Mémoire morte

À Nicole avec qui je mangeais récemment, je raconte cette histoire qui m'est arrivée dimanche du Jeûne – la dernière fois que je suis sorti. Au vestiaire de la boîte, un type plutôt sexy capte mon regard. Il passe et me salue en souriant, comme si l'on se connaissait. En effet, son visage me dit quelque chose, sans que je puisse le situer pour autant. Je le rejoins vers le bar et je lui demande de me rafraîchir la mémoire. Nous connaissons-nous de Zurich? Ou plutôt des soirées romandes? Alors il me dit son prénom et me rappelle qu'il est venu chez moi, il n'y a pas si longtemps. J'ai l'air un peu idiot, je tente une explication: j'associe les personnes aux contextes; dès lors, si je le vois en boîte, j'aurais tendance à croire que c'est dans un club que je l'ai rencontré – et non dans d'autres circonstances, fussent-elles plus intimes. Mais j'essaie de comprendre comment j'ai pu oublier la visite d'un garçon aussi attractif, oublier son prénom; comprendre pourquoi il m'a fallu des jours pour me remémorer les circonstances exactes de notre rencontre, chez moi. C'est simplement la démonstration d'un mécanisme de protection que j'ai mis en place et qui fonctionne peut-être trop efficacement. Concrètement, lorsque je me sens particulièrement attiré par quelqu'un, je fais en sorte d'éviter de me retrouver en position de demandeur, en position d'attente d'un signe de sa part. Donc, en n'enregistrant ni son profil dans mes favoris du chat, ni son numéro de téléphone, je suis quitte de voir son pseudo ou son nom s'afficher sur un écran; quitte donc d'avoir l'idée de lui envoyer un message, qui me placera ipso facto en position d'attente. Par extension, ce mécanisme s'étend à ma propre mémoire vive, d'où son image et son prénom s'effacent rapidement. Et voilà. Ensuite, si je le recroise, c'est comme si je le rencontrais une seconde première fois – sauf que le processus n'est pas réciproque, et que je passe certainement pour être, au mieux, précocement atteint d'alzheimer, au pire, disons, pour un goujat.

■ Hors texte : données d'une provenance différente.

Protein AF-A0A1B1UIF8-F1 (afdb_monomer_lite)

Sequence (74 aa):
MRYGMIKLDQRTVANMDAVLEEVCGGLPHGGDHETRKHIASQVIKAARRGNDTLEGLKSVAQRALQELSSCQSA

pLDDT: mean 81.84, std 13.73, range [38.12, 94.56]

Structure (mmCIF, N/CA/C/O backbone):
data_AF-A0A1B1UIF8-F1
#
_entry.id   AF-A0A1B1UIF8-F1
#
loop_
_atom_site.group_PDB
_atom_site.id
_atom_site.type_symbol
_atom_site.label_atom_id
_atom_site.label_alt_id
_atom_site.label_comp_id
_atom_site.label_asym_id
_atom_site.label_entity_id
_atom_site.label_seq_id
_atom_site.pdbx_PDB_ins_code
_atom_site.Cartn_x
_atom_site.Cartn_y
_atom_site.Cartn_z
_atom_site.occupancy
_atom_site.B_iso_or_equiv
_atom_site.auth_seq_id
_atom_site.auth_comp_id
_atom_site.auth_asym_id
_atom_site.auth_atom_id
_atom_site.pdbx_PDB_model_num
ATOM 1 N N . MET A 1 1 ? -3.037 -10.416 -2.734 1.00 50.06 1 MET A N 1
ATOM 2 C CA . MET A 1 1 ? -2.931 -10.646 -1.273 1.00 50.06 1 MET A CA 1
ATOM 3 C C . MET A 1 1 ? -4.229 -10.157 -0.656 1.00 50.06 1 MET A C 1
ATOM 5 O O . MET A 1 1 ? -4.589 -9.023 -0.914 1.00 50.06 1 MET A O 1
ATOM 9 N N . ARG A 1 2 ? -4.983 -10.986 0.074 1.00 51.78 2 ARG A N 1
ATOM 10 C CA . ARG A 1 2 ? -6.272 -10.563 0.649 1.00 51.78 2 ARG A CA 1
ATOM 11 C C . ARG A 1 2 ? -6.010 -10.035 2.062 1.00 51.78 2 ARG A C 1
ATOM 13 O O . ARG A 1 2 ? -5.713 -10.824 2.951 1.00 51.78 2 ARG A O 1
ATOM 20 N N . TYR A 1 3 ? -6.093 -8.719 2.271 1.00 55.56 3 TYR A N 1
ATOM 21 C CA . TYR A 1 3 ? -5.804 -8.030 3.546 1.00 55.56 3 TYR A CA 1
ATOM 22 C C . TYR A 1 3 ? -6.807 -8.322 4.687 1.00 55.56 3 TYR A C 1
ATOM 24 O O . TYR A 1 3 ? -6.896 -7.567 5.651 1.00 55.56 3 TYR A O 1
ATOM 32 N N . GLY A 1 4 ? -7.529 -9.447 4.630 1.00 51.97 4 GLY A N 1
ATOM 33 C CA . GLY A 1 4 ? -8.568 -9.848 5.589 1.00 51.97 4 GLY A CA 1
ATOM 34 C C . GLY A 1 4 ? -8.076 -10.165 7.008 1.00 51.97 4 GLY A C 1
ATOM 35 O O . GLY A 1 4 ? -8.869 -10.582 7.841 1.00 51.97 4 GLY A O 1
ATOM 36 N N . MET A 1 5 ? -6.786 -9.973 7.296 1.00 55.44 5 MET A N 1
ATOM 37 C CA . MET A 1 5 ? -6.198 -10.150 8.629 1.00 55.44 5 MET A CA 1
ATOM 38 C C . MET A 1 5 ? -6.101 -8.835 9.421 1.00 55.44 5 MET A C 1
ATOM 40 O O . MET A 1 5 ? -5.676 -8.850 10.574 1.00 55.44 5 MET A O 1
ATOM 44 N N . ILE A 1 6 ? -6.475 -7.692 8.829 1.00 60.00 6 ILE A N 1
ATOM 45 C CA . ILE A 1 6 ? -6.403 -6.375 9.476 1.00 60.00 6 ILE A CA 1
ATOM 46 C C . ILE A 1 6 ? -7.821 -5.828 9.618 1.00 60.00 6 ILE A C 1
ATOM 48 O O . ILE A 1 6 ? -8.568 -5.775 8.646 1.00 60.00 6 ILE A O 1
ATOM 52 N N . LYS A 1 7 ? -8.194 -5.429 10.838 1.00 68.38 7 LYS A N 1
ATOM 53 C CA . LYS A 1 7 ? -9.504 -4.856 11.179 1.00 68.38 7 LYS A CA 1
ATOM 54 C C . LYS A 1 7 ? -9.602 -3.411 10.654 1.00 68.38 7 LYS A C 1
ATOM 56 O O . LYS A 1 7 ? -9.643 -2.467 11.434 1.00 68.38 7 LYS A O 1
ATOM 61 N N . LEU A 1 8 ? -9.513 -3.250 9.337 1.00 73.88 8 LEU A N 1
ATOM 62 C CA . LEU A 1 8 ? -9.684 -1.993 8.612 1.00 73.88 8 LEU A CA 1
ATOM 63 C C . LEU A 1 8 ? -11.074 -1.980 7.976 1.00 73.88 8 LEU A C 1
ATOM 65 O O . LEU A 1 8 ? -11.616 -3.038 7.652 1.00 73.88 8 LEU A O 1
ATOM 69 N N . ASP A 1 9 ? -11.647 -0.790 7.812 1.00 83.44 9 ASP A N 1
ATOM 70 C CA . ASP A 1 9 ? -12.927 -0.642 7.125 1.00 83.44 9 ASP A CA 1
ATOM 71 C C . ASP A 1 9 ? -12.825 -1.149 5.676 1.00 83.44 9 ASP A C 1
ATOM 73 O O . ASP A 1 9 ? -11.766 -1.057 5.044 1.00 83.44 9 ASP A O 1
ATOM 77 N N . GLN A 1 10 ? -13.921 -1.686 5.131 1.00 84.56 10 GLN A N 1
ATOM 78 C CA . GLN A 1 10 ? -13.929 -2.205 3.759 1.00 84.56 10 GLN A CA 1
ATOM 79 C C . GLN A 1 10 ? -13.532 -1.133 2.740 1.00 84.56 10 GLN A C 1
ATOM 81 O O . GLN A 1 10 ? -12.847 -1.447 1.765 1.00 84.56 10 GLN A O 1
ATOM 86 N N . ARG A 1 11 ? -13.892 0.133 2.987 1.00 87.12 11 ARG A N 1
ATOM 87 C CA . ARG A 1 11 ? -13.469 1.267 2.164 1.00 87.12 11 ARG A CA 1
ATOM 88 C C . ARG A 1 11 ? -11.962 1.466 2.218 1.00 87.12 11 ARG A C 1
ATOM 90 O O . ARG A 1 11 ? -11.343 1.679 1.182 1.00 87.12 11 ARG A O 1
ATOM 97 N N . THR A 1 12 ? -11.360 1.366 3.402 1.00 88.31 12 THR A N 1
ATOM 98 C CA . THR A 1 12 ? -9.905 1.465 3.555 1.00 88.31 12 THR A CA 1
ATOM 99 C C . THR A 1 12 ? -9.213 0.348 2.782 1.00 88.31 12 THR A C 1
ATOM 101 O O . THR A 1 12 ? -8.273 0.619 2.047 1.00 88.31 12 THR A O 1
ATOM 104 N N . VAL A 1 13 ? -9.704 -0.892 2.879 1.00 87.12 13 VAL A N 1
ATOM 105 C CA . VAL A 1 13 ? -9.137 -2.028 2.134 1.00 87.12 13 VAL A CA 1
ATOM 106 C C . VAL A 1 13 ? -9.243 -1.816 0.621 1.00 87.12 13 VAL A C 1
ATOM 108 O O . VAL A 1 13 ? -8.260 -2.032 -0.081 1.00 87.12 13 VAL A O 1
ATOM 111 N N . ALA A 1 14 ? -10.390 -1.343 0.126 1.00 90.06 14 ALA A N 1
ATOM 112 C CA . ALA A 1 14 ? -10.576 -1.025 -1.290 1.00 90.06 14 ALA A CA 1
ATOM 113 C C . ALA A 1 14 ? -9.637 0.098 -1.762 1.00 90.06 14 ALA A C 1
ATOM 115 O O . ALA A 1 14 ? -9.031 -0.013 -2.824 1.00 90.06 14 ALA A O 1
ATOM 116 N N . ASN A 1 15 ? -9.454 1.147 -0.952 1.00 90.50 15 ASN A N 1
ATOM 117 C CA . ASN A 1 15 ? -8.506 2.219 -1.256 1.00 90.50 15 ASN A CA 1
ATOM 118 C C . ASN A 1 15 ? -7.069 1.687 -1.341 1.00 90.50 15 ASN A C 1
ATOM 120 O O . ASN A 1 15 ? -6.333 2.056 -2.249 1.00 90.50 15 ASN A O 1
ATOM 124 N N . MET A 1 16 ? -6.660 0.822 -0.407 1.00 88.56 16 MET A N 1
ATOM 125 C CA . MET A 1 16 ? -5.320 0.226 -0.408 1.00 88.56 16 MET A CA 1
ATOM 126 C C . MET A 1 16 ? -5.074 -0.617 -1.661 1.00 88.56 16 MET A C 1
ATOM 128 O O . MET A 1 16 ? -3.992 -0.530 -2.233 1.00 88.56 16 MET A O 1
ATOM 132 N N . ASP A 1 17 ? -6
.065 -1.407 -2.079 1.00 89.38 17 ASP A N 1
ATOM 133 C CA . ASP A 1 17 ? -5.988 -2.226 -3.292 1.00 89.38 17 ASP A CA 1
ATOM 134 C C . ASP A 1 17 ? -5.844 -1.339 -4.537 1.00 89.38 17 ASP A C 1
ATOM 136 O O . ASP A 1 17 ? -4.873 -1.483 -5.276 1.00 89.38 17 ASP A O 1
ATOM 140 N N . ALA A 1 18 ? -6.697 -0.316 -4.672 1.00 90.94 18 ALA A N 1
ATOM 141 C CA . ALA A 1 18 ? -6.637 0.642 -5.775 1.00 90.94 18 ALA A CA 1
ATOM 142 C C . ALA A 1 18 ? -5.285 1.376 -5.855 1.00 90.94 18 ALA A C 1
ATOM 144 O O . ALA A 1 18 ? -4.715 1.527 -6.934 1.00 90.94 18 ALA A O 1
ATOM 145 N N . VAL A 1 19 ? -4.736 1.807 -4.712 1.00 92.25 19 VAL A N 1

"C'est très bien de ne pas se mettre en position d'attente, de ne pas faire la carpette me dit Nicole. Mais au fond qu'est-ce que tu gagnes en ne le relançant pas si tu as envie de le voir? Il faut peut-être parfois savoir faire un pas pour obtenir quelque chose, et se dire que c'est n'est pas la fin du monde de se prendre un râteau, juste une blessure d'amour propre que tu peux sûrement gérer à ton âge". Et toc. L'après-midi même, je décide de lui faire un message (je dois passer par le moteur de recherche du réseau pour retrouver son pseudo...)

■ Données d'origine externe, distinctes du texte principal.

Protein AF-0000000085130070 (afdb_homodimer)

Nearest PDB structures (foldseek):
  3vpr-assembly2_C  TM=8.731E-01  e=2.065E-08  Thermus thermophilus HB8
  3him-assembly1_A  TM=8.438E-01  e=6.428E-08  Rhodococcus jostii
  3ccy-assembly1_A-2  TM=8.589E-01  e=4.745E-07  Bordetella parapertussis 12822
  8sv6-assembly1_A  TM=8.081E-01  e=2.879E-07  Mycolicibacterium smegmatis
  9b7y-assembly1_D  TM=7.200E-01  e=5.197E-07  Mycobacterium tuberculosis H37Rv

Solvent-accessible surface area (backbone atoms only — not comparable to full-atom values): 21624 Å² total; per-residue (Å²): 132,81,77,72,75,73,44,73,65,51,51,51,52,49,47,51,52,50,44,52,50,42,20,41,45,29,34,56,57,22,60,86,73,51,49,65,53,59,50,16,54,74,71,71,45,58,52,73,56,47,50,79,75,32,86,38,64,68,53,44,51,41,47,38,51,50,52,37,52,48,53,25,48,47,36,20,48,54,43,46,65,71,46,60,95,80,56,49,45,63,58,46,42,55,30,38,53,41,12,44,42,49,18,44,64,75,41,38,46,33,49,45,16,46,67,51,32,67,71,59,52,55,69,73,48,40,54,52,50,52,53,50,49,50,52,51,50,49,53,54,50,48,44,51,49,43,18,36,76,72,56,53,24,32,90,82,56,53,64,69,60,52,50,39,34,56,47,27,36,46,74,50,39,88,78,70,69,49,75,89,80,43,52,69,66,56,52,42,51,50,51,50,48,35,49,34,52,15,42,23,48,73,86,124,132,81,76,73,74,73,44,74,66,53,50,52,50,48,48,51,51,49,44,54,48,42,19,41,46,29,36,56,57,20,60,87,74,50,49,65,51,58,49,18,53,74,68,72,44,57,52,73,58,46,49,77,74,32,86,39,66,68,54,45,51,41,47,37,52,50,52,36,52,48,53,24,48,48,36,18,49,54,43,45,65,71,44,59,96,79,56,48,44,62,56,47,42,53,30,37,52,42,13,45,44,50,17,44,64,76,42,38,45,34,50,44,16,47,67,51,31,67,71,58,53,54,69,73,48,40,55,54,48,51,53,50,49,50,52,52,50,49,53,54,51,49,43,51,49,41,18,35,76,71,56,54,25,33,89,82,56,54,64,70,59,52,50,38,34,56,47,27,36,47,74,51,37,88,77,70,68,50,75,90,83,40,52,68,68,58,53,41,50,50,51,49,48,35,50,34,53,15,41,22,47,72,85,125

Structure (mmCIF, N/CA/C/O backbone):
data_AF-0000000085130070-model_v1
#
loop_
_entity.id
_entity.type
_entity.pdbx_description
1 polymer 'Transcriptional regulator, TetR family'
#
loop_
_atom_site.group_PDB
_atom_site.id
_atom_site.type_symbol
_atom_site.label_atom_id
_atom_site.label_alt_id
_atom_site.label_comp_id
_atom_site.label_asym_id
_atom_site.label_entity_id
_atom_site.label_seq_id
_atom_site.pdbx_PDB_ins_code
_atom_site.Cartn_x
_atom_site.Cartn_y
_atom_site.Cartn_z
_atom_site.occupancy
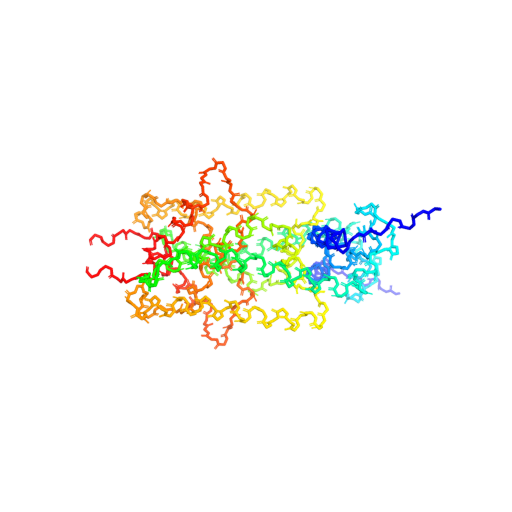_atom_site.B_iso_or_equiv
_atom_site.auth_seq_id
_atom_site.auth_comp_id
_atom_site.auth_asym_id
_atom_site.auth_atom_id
_atom_site.pdbx_PDB_model_num
ATOM 1 N N . MET A 1 1 ? 43.031 -25.609 -24.141 1 34.44 1 MET A N 1
ATOM 2 C CA . MET A 1 1 ? 41.75 -24.953 -23.891 1 34.44 1 MET A CA 1
ATOM 3 C C . MET A 1 1 ? 41.812 -24.156 -22.594 1 34.44 1 MET A C 1
ATOM 5 O O . MET A 1 1 ? 41.969 -24.734 -21.516 1 34.44 1 MET A O 1
ATOM 9 N N . ALA A 1 2 ? 42.438 -22.984 -22.422 1 40.31 2 ALA A N 1
ATOM 10 C CA . ALA A 1 2 ? 42.656 -22.156 -21.25 1 40.31 2 ALA A CA 1
ATOM 11 C C . ALA A 1 2 ? 41.344 -22 -20.453 1 40.31 2 ALA A C 1
ATOM 13 O O . ALA A 1 2 ? 40.312 -21.609 -21 1 40.31 2 ALA A O 1
ATOM 14 N N . ARG A 1 3 ? 41.062 -22.719 -19.422 1 43.25 3 ARG A N 1
ATOM 15 C CA . ARG A 1 3 ? 39.969 -22.5 -18.453 1 43.25 3 ARG A CA 1
ATOM 16 C C . ARG A 1 3 ? 39.844 -21.016 -18.125 1 43.25 3 ARG A C 1
ATOM 18 O O . ARG A 1 3 ? 40.781 -20.391 -17.625 1 43.25 3 ARG A O 1
ATOM 25 N N . ARG A 1 4 ? 39.281 -20.266 -18.969 1 44.19 4 ARG A N 1
ATOM 26 C CA . ARG A 1 4 ? 39.062 -18.844 -18.672 1 44.19 4 ARG A CA 1
ATOM 27 C C . ARG A 1 4 ? 38.812 -18.625 -17.188 1 44.19 4 ARG A C 1
ATOM 29 O O . ARG A 1 4 ? 37.875 -19.172 -16.609 1 44.19 4 ARG A O 1
ATOM 36 N N . GLN A 1 5 ? 39.688 -18.469 -16.312 1 42.28 5 GLN A N 1
ATOM 37 C CA . GLN A 1 5 ? 39.625 -17.938 -14.953 1 42.28 5 GLN A CA 1
ATOM 38 C C . GLN A 1 5 ? 38.531 -16.906 -14.812 1 42.28 5 GLN A C 1
ATOM 40 O O . GLN A 1 5 ? 38.656 -15.773 -15.273 1 42.28 5 GLN A O 1
ATOM 45 N N . THR A 1 6 ? 37.219 -17.234 -15.125 1 48.09 6 THR A N 1
ATOM 46 C CA . THR A 1 6 ? 36.156 -16.281 -14.805 1 48.09 6 THR A CA 1
ATOM 47 C C . THR A 1 6 ? 36.406 -15.609 -13.461 1 48.09 6 THR A C 1
ATOM 49 O O . THR A 1 6 ? 36.469 -16.281 -12.43 1 48.09 6 THR A O 1
ATOM 52 N N . SER A 1 7 ? 37.156 -14.547 -13.344 1 50.16 7 SER A N 1
ATOM 53 C CA . SER A 1 7 ? 37.562 -13.773 -12.18 1 50.16 7 SER A CA 1
ATOM 54 C C . SER A 1 7 ? 36.406 -13.57 -11.203 1 50.16 7 SER A C 1
ATOM 56 O O . SER A 1 7 ? 35.25 -13.664 -11.586 1 50.16 7 SER A O 1
ATOM 58 N N . ALA A 1 8 ? 36.812 -13.734 -9.812 1 51.94 8 ALA A N 1
ATOM 59 C CA . ALA A 1 8 ? 35.906 -13.445 -8.703 1 51.94 8 ALA A CA 1
ATOM 60 C C . ALA A 1 8 ? 34.969 -12.289 -9.039 1 51.94 8 ALA A C 1
ATOM 62 O O . ALA A 1 8 ? 33.812 -12.305 -8.664 1 51.94 8 ALA A O 1
ATOM 63 N N . HIS A 1 9 ? 35.5 -11.336 -9.758 1 53.47 9 HIS A N 1
ATOM 64 C CA . HIS A 1 9 ? 34.719 -10.172 -10.188 1 53.47 9 HIS A CA 1
ATOM 65 C C . HIS A 1 9 ? 33.625 -10.578 -11.172 1 53.47 9 HIS A C 1
ATOM 67 O O . HIS A 1 9 ? 32.5 -10.07 -11.102 1 53.47 9 HIS A O 1
ATOM 73 N N . ASP A 1 10 ? 33.938 -11.477 -11.977 1 60.31 10 ASP A N 1
ATOM 74 C CA . ASP A 1 10 ? 32.969 -11.938 -12.969 1 60.31 10 ASP A CA 1
ATOM 75 C C . ASP A 1 10 ? 31.828 -12.719 -12.305 1 60.31 10 ASP A C 1
ATOM 77 O O . ASP A 1 10 ? 30.672 -12.594 -12.695 1 60.31 10 ASP A O 1
ATOM 81 N N . GLY A 1 11 ? 32.25 -13.375 -11.219 1 66.62 11 GLY A N 1
ATOM 82 C CA . GLY A 1 11 ? 31.266 -14.141 -10.469 1 66.62 11 GLY A CA 1
ATOM 83 C C . GLY A 1 11 ? 30.281 -13.273 -9.727 1 66.62 11 GLY A C 1
ATOM 84 O O . GLY A 1 11 ? 29.078 -13.562 -9.719 1 66.62 11 GLY A O 1
ATOM 85 N N . ASN A 1 12 ? 30.875 -12.211 -9.156 1 75 12 ASN A N 1
ATOM 86 C CA . ASN A 1 12 ? 30.031 -11.289 -8.406 1 75 12 ASN A CA 1
ATOM 87 C C . ASN A 1 12 ? 29.062 -10.539 -9.32 1 75 12 ASN A C 1
ATOM 89 O O . ASN A 1 12 ? 27.906 -10.32 -8.969 1 75 12 ASN A O 1
ATOM 93 N N . GLU A 1 13 ? 29.562 -10.234 -10.477 1 83.06 13 GLU A N 1
ATOM 94 C CA . GLU A 1 13 ? 28.719 -9.531 -11.438 1 83.06 13 GLU A CA 1
ATOM 95 C C . GLU A 1 13 ? 27.578 -10.43 -11.922 1 83.06 13 GLU A C 1
ATOM 97 O O . GLU A 1 13 ? 26.453 -9.977 -12.086 1 83.06 13 GLU A O 1
ATOM 102 N N . THR A 1 14 ? 27.953 -11.688 -12.078 1 84.88 14 THR A N 1
ATOM 103 C CA . THR A 1 14 ? 26.938 -12.641 -12.516 1 84.88 14 THR A CA 1
ATOM 104 C C . THR A 1 14 ? 25.891 -12.859 -11.422 1 84.88 14 THR A C 1
ATOM 106 O O . THR A 1 14 ? 24.703 -12.883 -11.703 1 84.88 14 THR A O 1
ATOM 109 N N . ARG A 1 15 ? 26.406 -12.922 -10.227 1 90.56 15 ARG A N 1
ATOM 110 C CA . ARG A 1 15 ? 25.5 -13.117 -9.102 1 90.56 15 ARG A CA 1
ATOM 111 C C . ARG A 1 15 ? 24.531 -11.945 -8.969 1 90.56 15 ARG A C 1
ATOM 113 O O . ARG A 1 15 ? 23.344 -12.141 -8.742 1 90.56 15 ARG A O 1
ATOM 120 N N . GLU A 1 16 ? 25.047 -10.75 -9.156 1 92.12 16 GLU A N 1
ATOM 121 C CA . GLU A 1 16 ? 24.234 -9.539 -9.086 1 92.12 16 GLU A CA 1
ATOM 122 C C . GLU A 1 16 ? 23.203 -9.508 -10.211 1 92.12 16 GLU A C 1
ATOM 124 O O . GLU A 1 16 ? 22.047 -9.148 -9.992 1 92.12 16 GLU A O 1
ATOM 129 N N . THR A 1 17 ? 23.609 -9.875 -11.32 1 91.25 17 THR A N 1
ATOM 130 C CA . THR A 1 17 ? 22.703 -9.914 -12.461 1 91.25 17 THR A CA 1
ATOM 131 C C . THR A 1 17 ? 21.594 -10.922 -12.227 1 91.25 17 THR A C 1
ATOM 133 O O . THR A 1 17 ? 20.422 -10.641 -12.508 1 91.25 17 THR A O 1
ATOM 136 N N . LEU A 1 18 ? 22 -12.062 -11.672 1 93.06 18 LEU A N 1
ATOM 137 C CA . LEU A 1 18 ? 21.016 -13.102 -11.383 1 93.06 18 LEU A CA 1
ATOM 138 C C . LEU A 1 18 ? 20.031 -12.641 -10.32 1 93.06 18 LEU A C 1
ATOM 140 O O . LEU A 1 18 ? 18.828 -12.914 -10.422 1 93.06 18 LEU A O 1
ATOM 144 N N . LEU A 1 19 ? 20.516 -11.945 -9.391 1 94.56 19 LEU A N 1
ATOM 145 C CA . LEU A 1 19 ? 19.672 -11.438 -8.32 1 94.56 19 LEU A CA 1
ATOM 146 C C . LEU A 1 19 ? 18.641 -10.445 -8.859 1 94.56 19 LEU A C 1
ATOM 148 O O . LEU A 1 19 ? 17.469 -10.516 -8.508 1 94.56 19 LEU A O 1
ATOM 152 N N . LYS A 1 20 ? 19.094 -9.57 -9.703 1 94.69 20 LYS A N 1
ATOM 153 C CA . LYS A 1 20 ? 18.203 -8.578 -10.305 1 94.69 20 LYS A CA 1
ATOM 154 C C . LYS A 1 20 ? 17.156 -9.242 -11.188 1 94.69 20 LYS A C 1
ATOM 156 O O . LYS A 1 20 ? 15.977 -8.867 -11.148 1 94.69 20 LYS A O 1
ATOM 161 N N . LEU A 1 21 ? 17.578 -10.156 -11.844 1 93.94 21 LEU A N 1
ATOM 162 C CA . LEU A 1 21 ? 16.65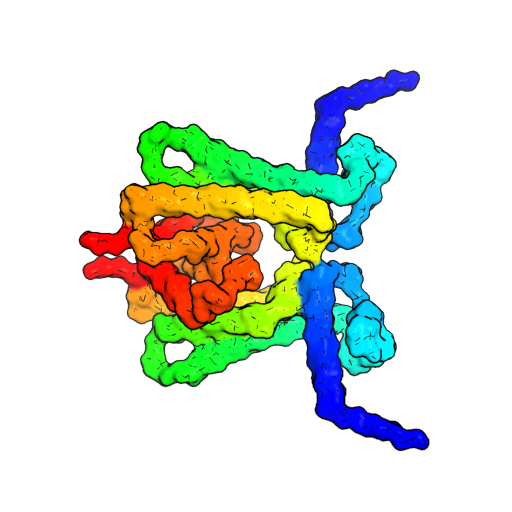6 -10.891 -12.703 1 93.94 21 LEU A CA 1
ATOM 163 C C . LEU A 1 21 ? 15.641 -11.672 -11.867 1 93.94 21 LEU A C 1
ATOM 165 O O . LEU A 1 21 ? 14.461 -11.719 -12.211 1 93.94 21 LEU A O 1
ATOM 169 N N . ALA A 1 22 ? 16.141 -12.289 -10.844 1 95.69 22 ALA A N 1
ATOM 170 C CA . ALA A 1 22 ? 15.242 -13.008 -9.938 1 95.69 22 ALA A CA 1
ATOM 171 C C . ALA A 1 22 ? 14.188 -12.07 -9.359 1 95.69 22 ALA A C 1
ATOM 173 O O . ALA A 1 22 ? 13 -12.414 -9.312 1 95.69 22 ALA A O 1
ATOM 174 N N . ALA A 1 23 ? 14.609 -10.898 -8.945 1 95.38 23 ALA A N 1
ATOM 175 C CA . ALA A 1 23 ? 13.68 -9.906 -8.406 1 95.38 23 ALA A CA 1
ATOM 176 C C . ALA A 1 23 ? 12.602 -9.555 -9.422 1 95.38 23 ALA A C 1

Nous nous reverrons peut-être la semaine prochaine. Ce sera une seconde fois et je déteste les secondes fois, surtout quand la première rencontre a été bonne. La rencontre initiale permet de rêver sur l'autre, de le voir comme on a envie, de se laisser aller. A la seconde rencontre, l'ambiance est différente, la réalité s'impose parfois brutalement et l'on recherche vainement à recréer (l'illusion de) l'alchimie. D'ailleurs, cela m'est arrivé pas plus tard qu'hier soir. Un type avec qui je m'étais parfaitement entendu début septembre revient me voir. J'avais souhaité cette seconde rencontre plus tôt, quand je sentais que je le désirais. Mais voilà, il y a eu les vacances, le travail, autant de circonstances qui ont retardé ce second rendez-vous. Un temps durant lequel mes mécanismes de protection ont joué et où mon désir s'est volatilisé. Me voilà donc à bander mou, et l'autre à roucouler. Une nième décevante démonstration de cette désynchronisation dans ces élans finalement dérisoires.